The battle between big banks for deals to gain league table representation has also brought fees down dramatically. In July, Salomon agreed to underwrite a $710.7 million secondary equity offering of Petrobras shares for the Brazilian government’s BNDES development bank for a fee of .19%.

Lower Operating Costs
The investment banks have high overheads because they are based in New York, must commit capital to ensure secondary market liquidity and because they have expensive payrolls. Although headcount and bonuses have declined on Wall Street, the boutiques still have much lower operating costs. “The salary of an equity research analyst at a major bank can be up to $1 million a year,” says Fischer. “While we do hire researchers for deals, we have access to the industry research of the big banks too.”

According to Huckaby of IB Partners, smaller banks have fewer layers of managment and can charge lower retainers during a deal. “A New York bank charges $50,000 a month plus another $10,000 in travel costs. We charge $25,000 all in,” Huckaby says.

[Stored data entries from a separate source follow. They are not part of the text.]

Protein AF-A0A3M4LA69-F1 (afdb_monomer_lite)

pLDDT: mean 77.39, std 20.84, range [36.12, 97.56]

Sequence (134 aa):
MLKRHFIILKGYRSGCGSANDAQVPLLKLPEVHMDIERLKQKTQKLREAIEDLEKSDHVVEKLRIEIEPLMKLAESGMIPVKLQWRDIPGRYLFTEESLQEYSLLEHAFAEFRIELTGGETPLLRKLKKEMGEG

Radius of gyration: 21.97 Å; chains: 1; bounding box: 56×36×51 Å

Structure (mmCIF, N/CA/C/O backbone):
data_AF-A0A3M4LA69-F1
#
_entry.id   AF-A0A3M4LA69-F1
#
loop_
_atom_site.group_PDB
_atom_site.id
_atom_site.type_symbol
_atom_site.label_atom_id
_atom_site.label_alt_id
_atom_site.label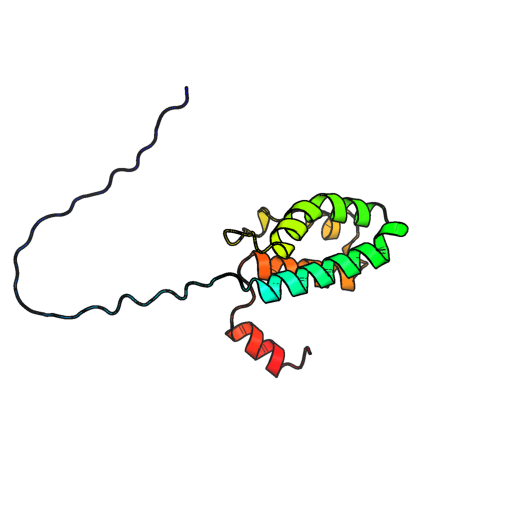_comp_id
_atom_site.label_asym_id
_atom_site.label_entity_id
_atom_site.label_seq_id
_atom_site.pdbx_PDB_ins_code
_atom_site.Cartn_x
_atom_site.Cartn_y
_atom_site.Cartn_z
_atom_site.occupancy
_atom_site.B_iso_or_equiv
_atom_site.auth_seq_id
_atom_site.auth_comp_id
_atom_site.auth_asym_id
_atom_site.auth_atom_id
_atom_site.pdbx_PDB_model_num
ATOM 1 N N . MET A 1 1 ? 37.412 12.549 4.475 1.00 41.59 1 MET A N 1
ATOM 2 C CA . MET A 1 1 ? 38.189 11.799 3.462 1.00 41.59 1 MET A CA 1
ATOM 3 C C . MET A 1 1 ? 38.076 10.31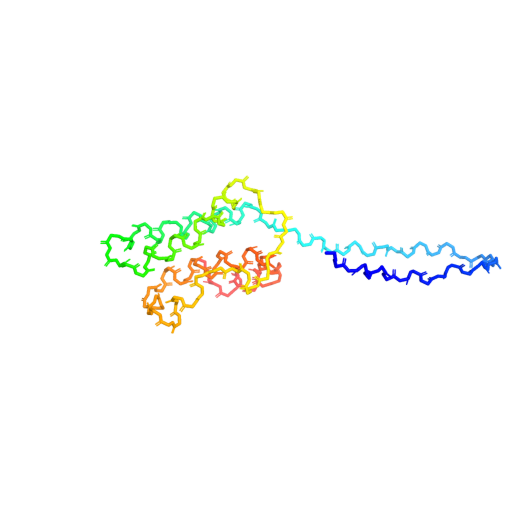1 3.768 1.00 41.59 1 MET A C 1
ATOM 5 O O . MET A 1 1 ? 38.786 9.839 4.645 1.00 41.59 1 MET A O 1
ATOM 9 N N . LEU A 1 2 ? 37.166 9.582 3.114 1.00 39.41 2 LEU A N 1
ATOM 10 C CA . LEU A 1 2 ? 37.074 8.123 3.258 1.00 39.41 2 LEU A CA 1
ATOM 11 C C . LEU A 1 2 ? 37.588 7.441 1.989 1.00 39.41 2 LEU A C 1
ATOM 13 O O . LEU A 1 2 ? 37.276 7.843 0.870 1.00 39.41 2 LEU A O 1
ATOM 17 N N . LYS A 1 3 ? 38.469 6.468 2.210 1.00 38.75 3 LYS A N 1
ATOM 18 C CA . LYS A 1 3 ? 39.297 5.794 1.215 1.00 38.75 3 LYS A CA 1
ATOM 19 C C . LYS A 1 3 ? 38.480 4.820 0.365 1.00 38.75 3 LYS A C 1
ATOM 21 O O . LYS A 1 3 ? 37.621 4.097 0.855 1.00 38.75 3 LYS A O 1
ATOM 26 N N . ARG A 1 4 ? 38.851 4.810 -0.915 1.00 47.50 4 ARG A N 1
ATOM 27 C CA . ARG A 1 4 ? 38.435 3.923 -2.004 1.00 47.50 4 ARG A CA 1
ATOM 28 C C . ARG A 1 4 ? 38.532 2.439 -1.620 1.00 47.50 4 ARG A C 1
ATOM 30 O O . ARG A 1 4 ? 39.527 2.030 -1.030 1.00 47.50 4 ARG A O 1
ATOM 37 N N . HIS A 1 5 ? 37.570 1.641 -2.075 1.00 36.84 5 HIS A N 1
ATOM 38 C CA . HIS A 1 5 ? 37.757 0.219 -2.374 1.00 36.84 5 HIS A CA 1
ATOM 39 C C . HIS A 1 5 ? 37.266 -0.020 -3.804 1.00 36.84 5 HIS A C 1
ATOM 41 O O . HIS A 1 5 ? 36.070 -0.059 -4.069 1.00 36.84 5 HIS A O 1
ATOM 47 N N . PHE A 1 6 ? 38.218 -0.097 -4.732 1.00 38.75 6 PHE A N 1
ATOM 48 C CA . PHE A 1 6 ? 38.006 -0.506 -6.117 1.00 38.75 6 PHE A CA 1
ATOM 49 C C . PHE A 1 6 ? 38.315 -2.004 -6.170 1.00 38.75 6 PHE A C 1
ATOM 51 O O . PHE A 1 6 ? 39.440 -2.408 -5.872 1.00 38.75 6 PHE A O 1
ATOM 58 N N . ILE A 1 7 ? 37.316 -2.832 -6.471 1.00 47.03 7 ILE A N 1
ATOM 59 C CA . ILE A 1 7 ? 37.503 -4.277 -6.621 1.00 47.03 7 ILE A CA 1
ATOM 60 C C . ILE A 1 7 ? 38.169 -4.547 -7.975 1.00 47.03 7 ILE A C 1
ATOM 62 O O . ILE A 1 7 ? 37.761 -4.028 -9.012 1.00 47.03 7 ILE A O 1
ATOM 66 N N . ILE A 1 8 ? 39.233 -5.346 -7.923 1.00 42.78 8 ILE A N 1
ATOM 67 C CA . ILE A 1 8 ? 40.104 -5.734 -9.031 1.00 42.78 8 ILE A CA 1
ATOM 68 C C . ILE A 1 8 ? 39.379 -6.699 -9.980 1.00 42.78 8 ILE A C 1
ATOM 70 O O . ILE A 1 8 ? 38.979 -7.791 -9.578 1.00 42.78 8 ILE A O 1
ATOM 74 N N . LEU A 1 9 ? 39.275 -6.324 -11.258 1.00 39.56 9 LEU A N 1
ATOM 75 C CA . LEU A 1 9 ? 38.894 -7.219 -12.353 1.00 39.56 9 LEU A CA 1
ATOM 76 C C . LEU A 1 9 ? 40.062 -8.167 -12.668 1.00 39.56 9 LEU A C 1
ATOM 78 O O . LEU A 1 9 ? 41.130 -7.739 -13.109 1.00 39.56 9 LEU A O 1
ATOM 82 N N . LYS A 1 10 ? 39.862 -9.470 -12.451 1.00 45.34 10 LYS A N 1
ATOM 83 C CA . LYS A 1 10 ? 40.787 -10.511 -12.910 1.00 45.34 10 LYS A CA 1
ATOM 84 C C . LYS A 1 10 ? 40.643 -10.737 -14.422 1.00 45.34 10 LYS A C 1
ATOM 86 O O . LYS A 1 10 ? 39.628 -11.242 -14.874 1.00 45.34 10 LYS A O 1
ATOM 91 N N . GLY A 1 11 ? 41.712 -10.406 -15.147 1.00 37.69 11 GLY A N 1
ATOM 92 C CA . GLY A 1 11 ? 42.406 -11.273 -16.111 1.00 37.69 11 GLY A CA 1
ATOM 93 C C . GLY A 1 11 ? 41.627 -11.871 -17.289 1.00 37.69 11 GLY A C 1
ATOM 94 O O . GLY A 1 11 ? 41.086 -12.964 -17.176 1.00 37.6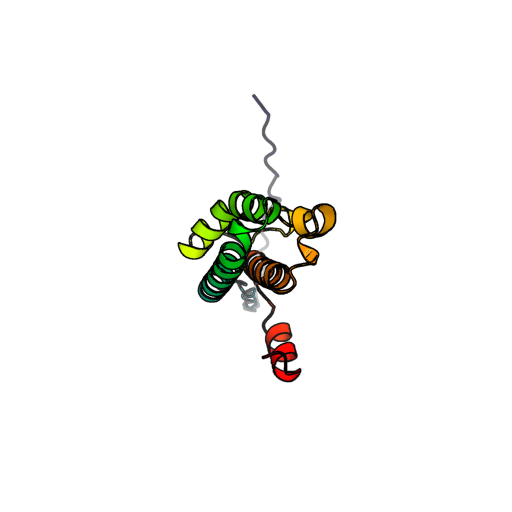9 11 GLY A O 1
ATOM 95 N N . TYR A 1 12 ? 41.753 -11.248 -18.465 1.00 36.12 12 TYR A N 1
ATOM 96 C CA . TYR A 1 12 ? 41.632 -11.937 -19.755 1.00 36.12 12 TYR A CA 1
ATOM 97 C C . TYR A 1 12 ? 42.999 -12.521 -20.143 1.00 36.12 12 TYR A C 1
ATOM 99 O O . TYR A 1 12 ? 43.974 -11.784 -20.293 1.00 36.12 12 TYR A O 1
ATOM 107 N N . ARG A 1 13 ? 43.077 -13.849 -20.284 1.00 42.12 13 ARG A N 1
ATOM 108 C CA . ARG A 1 13 ? 44.238 -14.576 -20.818 1.00 42.12 13 ARG A CA 1
ATOM 109 C C . ARG A 1 13 ? 43.902 -15.030 -22.238 1.00 42.12 13 ARG A C 1
ATOM 111 O O . ARG A 1 13 ? 42.920 -15.737 -22.435 1.00 42.12 13 ARG A O 1
ATOM 118 N N . SER A 1 14 ? 44.717 -14.610 -23.199 1.00 46.91 14 SER A N 1
ATOM 119 C CA . SER A 1 14 ? 44.634 -14.993 -24.609 1.00 46.91 14 SER A CA 1
ATOM 120 C C . SER A 1 14 ? 44.847 -16.496 -24.805 1.00 46.91 14 SER A C 1
ATOM 122 O O . SER A 1 14 ? 45.791 -17.067 -24.259 1.00 46.91 14 SER A O 1
ATOM 124 N N . GLY A 1 15 ? 44.008 -17.110 -25.637 1.00 40.03 15 GLY A N 1
ATOM 125 C CA . GLY A 1 15 ? 44.177 -18.463 -26.159 1.00 40.03 15 GLY A CA 1
ATOM 126 C C . GLY A 1 15 ? 43.499 -18.565 -27.523 1.00 40.03 15 GLY A C 1
ATOM 127 O O . GLY A 1 15 ? 42.292 -18.385 -27.626 1.00 40.03 15 GLY A O 1
ATOM 128 N N . CYS A 1 16 ? 44.296 -18.790 -28.566 1.00 42.84 16 CYS A N 1
ATOM 129 C CA . CYS A 1 16 ? 43.843 -19.056 -29.928 1.00 42.84 16 CYS A CA 1
ATOM 130 C C . CYS A 1 16 ? 43.506 -20.554 -30.046 1.00 42.84 16 CYS A C 1
ATOM 132 O O . CYS A 1 16 ? 44.329 -21.387 -29.667 1.00 42.84 16 CYS A O 1
ATOM 134 N N . GLY A 1 17 ? 42.317 -20.893 -30.547 1.00 38.66 17 GLY A N 1
ATOM 135 C CA . GLY A 1 17 ? 41.857 -22.268 -30.749 1.00 38.66 17 GLY A CA 1
ATOM 136 C C . GLY A 1 17 ? 40.538 -22.275 -31.517 1.00 38.66 17 GLY A C 1
ATOM 137 O O . GLY A 1 17 ? 39.535 -21.764 -31.034 1.00 38.66 17 GLY A O 1
ATOM 138 N N . SER A 1 18 ? 40.589 -22.789 -32.742 1.00 47.56 18 SER A N 1
ATOM 139 C CA . SER A 1 18 ? 39.499 -22.857 -33.717 1.00 47.56 18 SER A CA 1
ATOM 140 C C . SER A 1 18 ? 38.381 -23.833 -33.313 1.00 47.56 18 SER A C 1
ATOM 142 O O . SER A 1 18 ? 38.625 -24.776 -32.564 1.00 47.56 18 SER A O 1
ATOM 144 N N . ALA A 1 19 ? 37.212 -23.641 -33.936 1.00 47.06 19 ALA A N 1
ATOM 145 C CA . ALA A 1 19 ? 36.051 -24.534 -34.017 1.00 47.06 19 ALA A CA 1
ATOM 146 C C . ALA A 1 19 ? 35.166 -24.655 -32.761 1.00 47.06 19 ALA A C 1
ATOM 148 O O . ALA A 1 19 ? 35.352 -25.518 -31.908 1.00 47.06 19 ALA A O 1
ATOM 149 N N . ASN A 1 20 ? 34.139 -23.804 -32.696 1.00 43.84 20 ASN A N 1
ATOM 150 C CA . ASN A 1 20 ? 32.722 -24.180 -32.803 1.00 43.84 20 ASN A CA 1
ATOM 151 C C . ASN A 1 20 ? 31.882 -22.950 -32.434 1.00 43.84 20 ASN A C 1
ATOM 153 O O . ASN A 1 20 ? 31.851 -22.542 -31.274 1.00 43.84 20 ASN A O 1
ATOM 157 N N . ASP A 1 21 ? 31.195 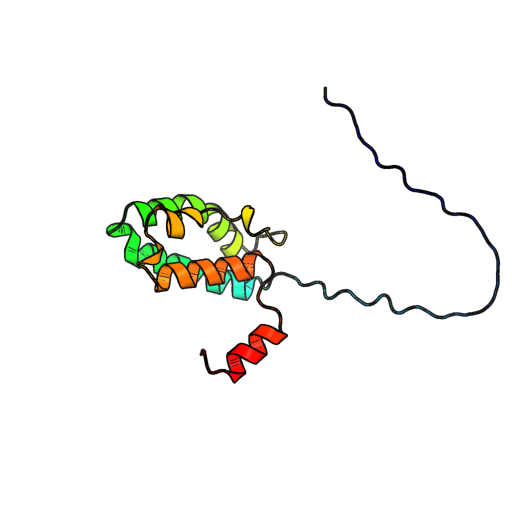-22.381 -33.426 1.00 46.72 21 ASP A N 1
ATOM 158 C CA . ASP A 1 21 ? 30.103 -21.420 -33.259 1.00 46.72 21 ASP A CA 1
ATOM 159 C C . ASP A 1 21 ? 28.924 -22.086 -32.532 1.00 46.72 21 ASP A C 1
ATOM 161 O O . ASP A 1 21 ? 27.877 -22.381 -33.100 1.00 46.72 21 ASP A O 1
ATOM 165 N N . ALA A 1 22 ? 29.087 -22.343 -31.239 1.00 46.03 22 ALA A N 1
ATOM 166 C CA . ALA A 1 22 ? 27.964 -22.429 -30.332 1.00 46.03 22 ALA A CA 1
ATOM 167 C C . ALA A 1 22 ? 27.808 -21.032 -29.741 1.00 46.03 22 ALA A C 1
ATOM 169 O O . ALA A 1 22 ? 28.342 -20.717 -28.677 1.00 46.03 22 ALA A O 1
ATOM 170 N N . GLN A 1 23 ? 27.086 -20.178 -30.469 1.00 48.31 23 GLN A N 1
ATOM 171 C CA . GLN A 1 23 ? 26.421 -19.024 -29.887 1.00 48.31 23 GLN A CA 1
ATOM 172 C C . GLN A 1 23 ? 25.567 -19.568 -28.739 1.00 48.31 23 GLN A C 1
ATOM 174 O O . GLN A 1 23 ? 24.448 -20.031 -28.950 1.00 48.31 23 GLN A O 1
ATOM 179 N N . VAL A 1 24 ? 26.118 -19.586 -27.525 1.00 48.59 24 VAL A N 1
ATOM 180 C CA . VAL A 1 24 ? 25.339 -19.866 -26.325 1.00 48.59 24 VAL A CA 1
ATOM 181 C C . VAL A 1 24 ? 24.256 -18.794 -26.346 1.00 48.59 24 VAL A C 1
ATOM 183 O O . VAL A 1 24 ? 24.612 -17.608 -26.346 1.00 48.59 24 VAL A O 1
ATOM 186 N N . PRO A 1 25 ? 22.960 -19.140 -26.460 1.00 46.72 25 PRO A N 1
ATOM 187 C CA . PRO A 1 25 ? 21.930 -18.133 -26.354 1.00 46.72 25 PRO A CA 1
ATOM 188 C C . PRO A 1 25 ? 22.147 -17.530 -24.978 1.00 46.72 25 PRO A C 1
ATOM 190 O O . PRO A 1 25 ? 22.067 -18.243 -23.976 1.00 46.72 25 PRO A O 1
ATOM 193 N N . LEU A 1 26 ? 22.519 -16.249 -24.939 1.00 47.88 26 LEU A N 1
ATOM 194 C CA . LEU A 1 26 ? 22.468 -15.459 -23.726 1.00 47.88 26 LEU A CA 1
ATOM 195 C C . LEU A 1 26 ? 21.019 -15.597 -23.287 1.00 47.88 26 LEU A C 1
ATOM 197 O O . LEU A 1 26 ? 20.144 -14.970 -23.885 1.00 47.88 26 LEU A O 1
ATOM 201 N N . LEU A 1 27 ? 20.756 -16.530 -22.366 1.00 44.28 27 LEU A N 1
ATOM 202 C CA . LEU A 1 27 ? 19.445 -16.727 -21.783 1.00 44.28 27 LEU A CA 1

Smaller banks may yet become a victim of their own success. “The progress that the pioneers have made will most likely be copied and followed by others,” says Wallin. “Those who have developed a niche presence may sense more competition in emerging markets.” And that competition may be coming from the giant Wall Street houses, hungry for deals to tide them over a famine of big-ticket deals in Latin America.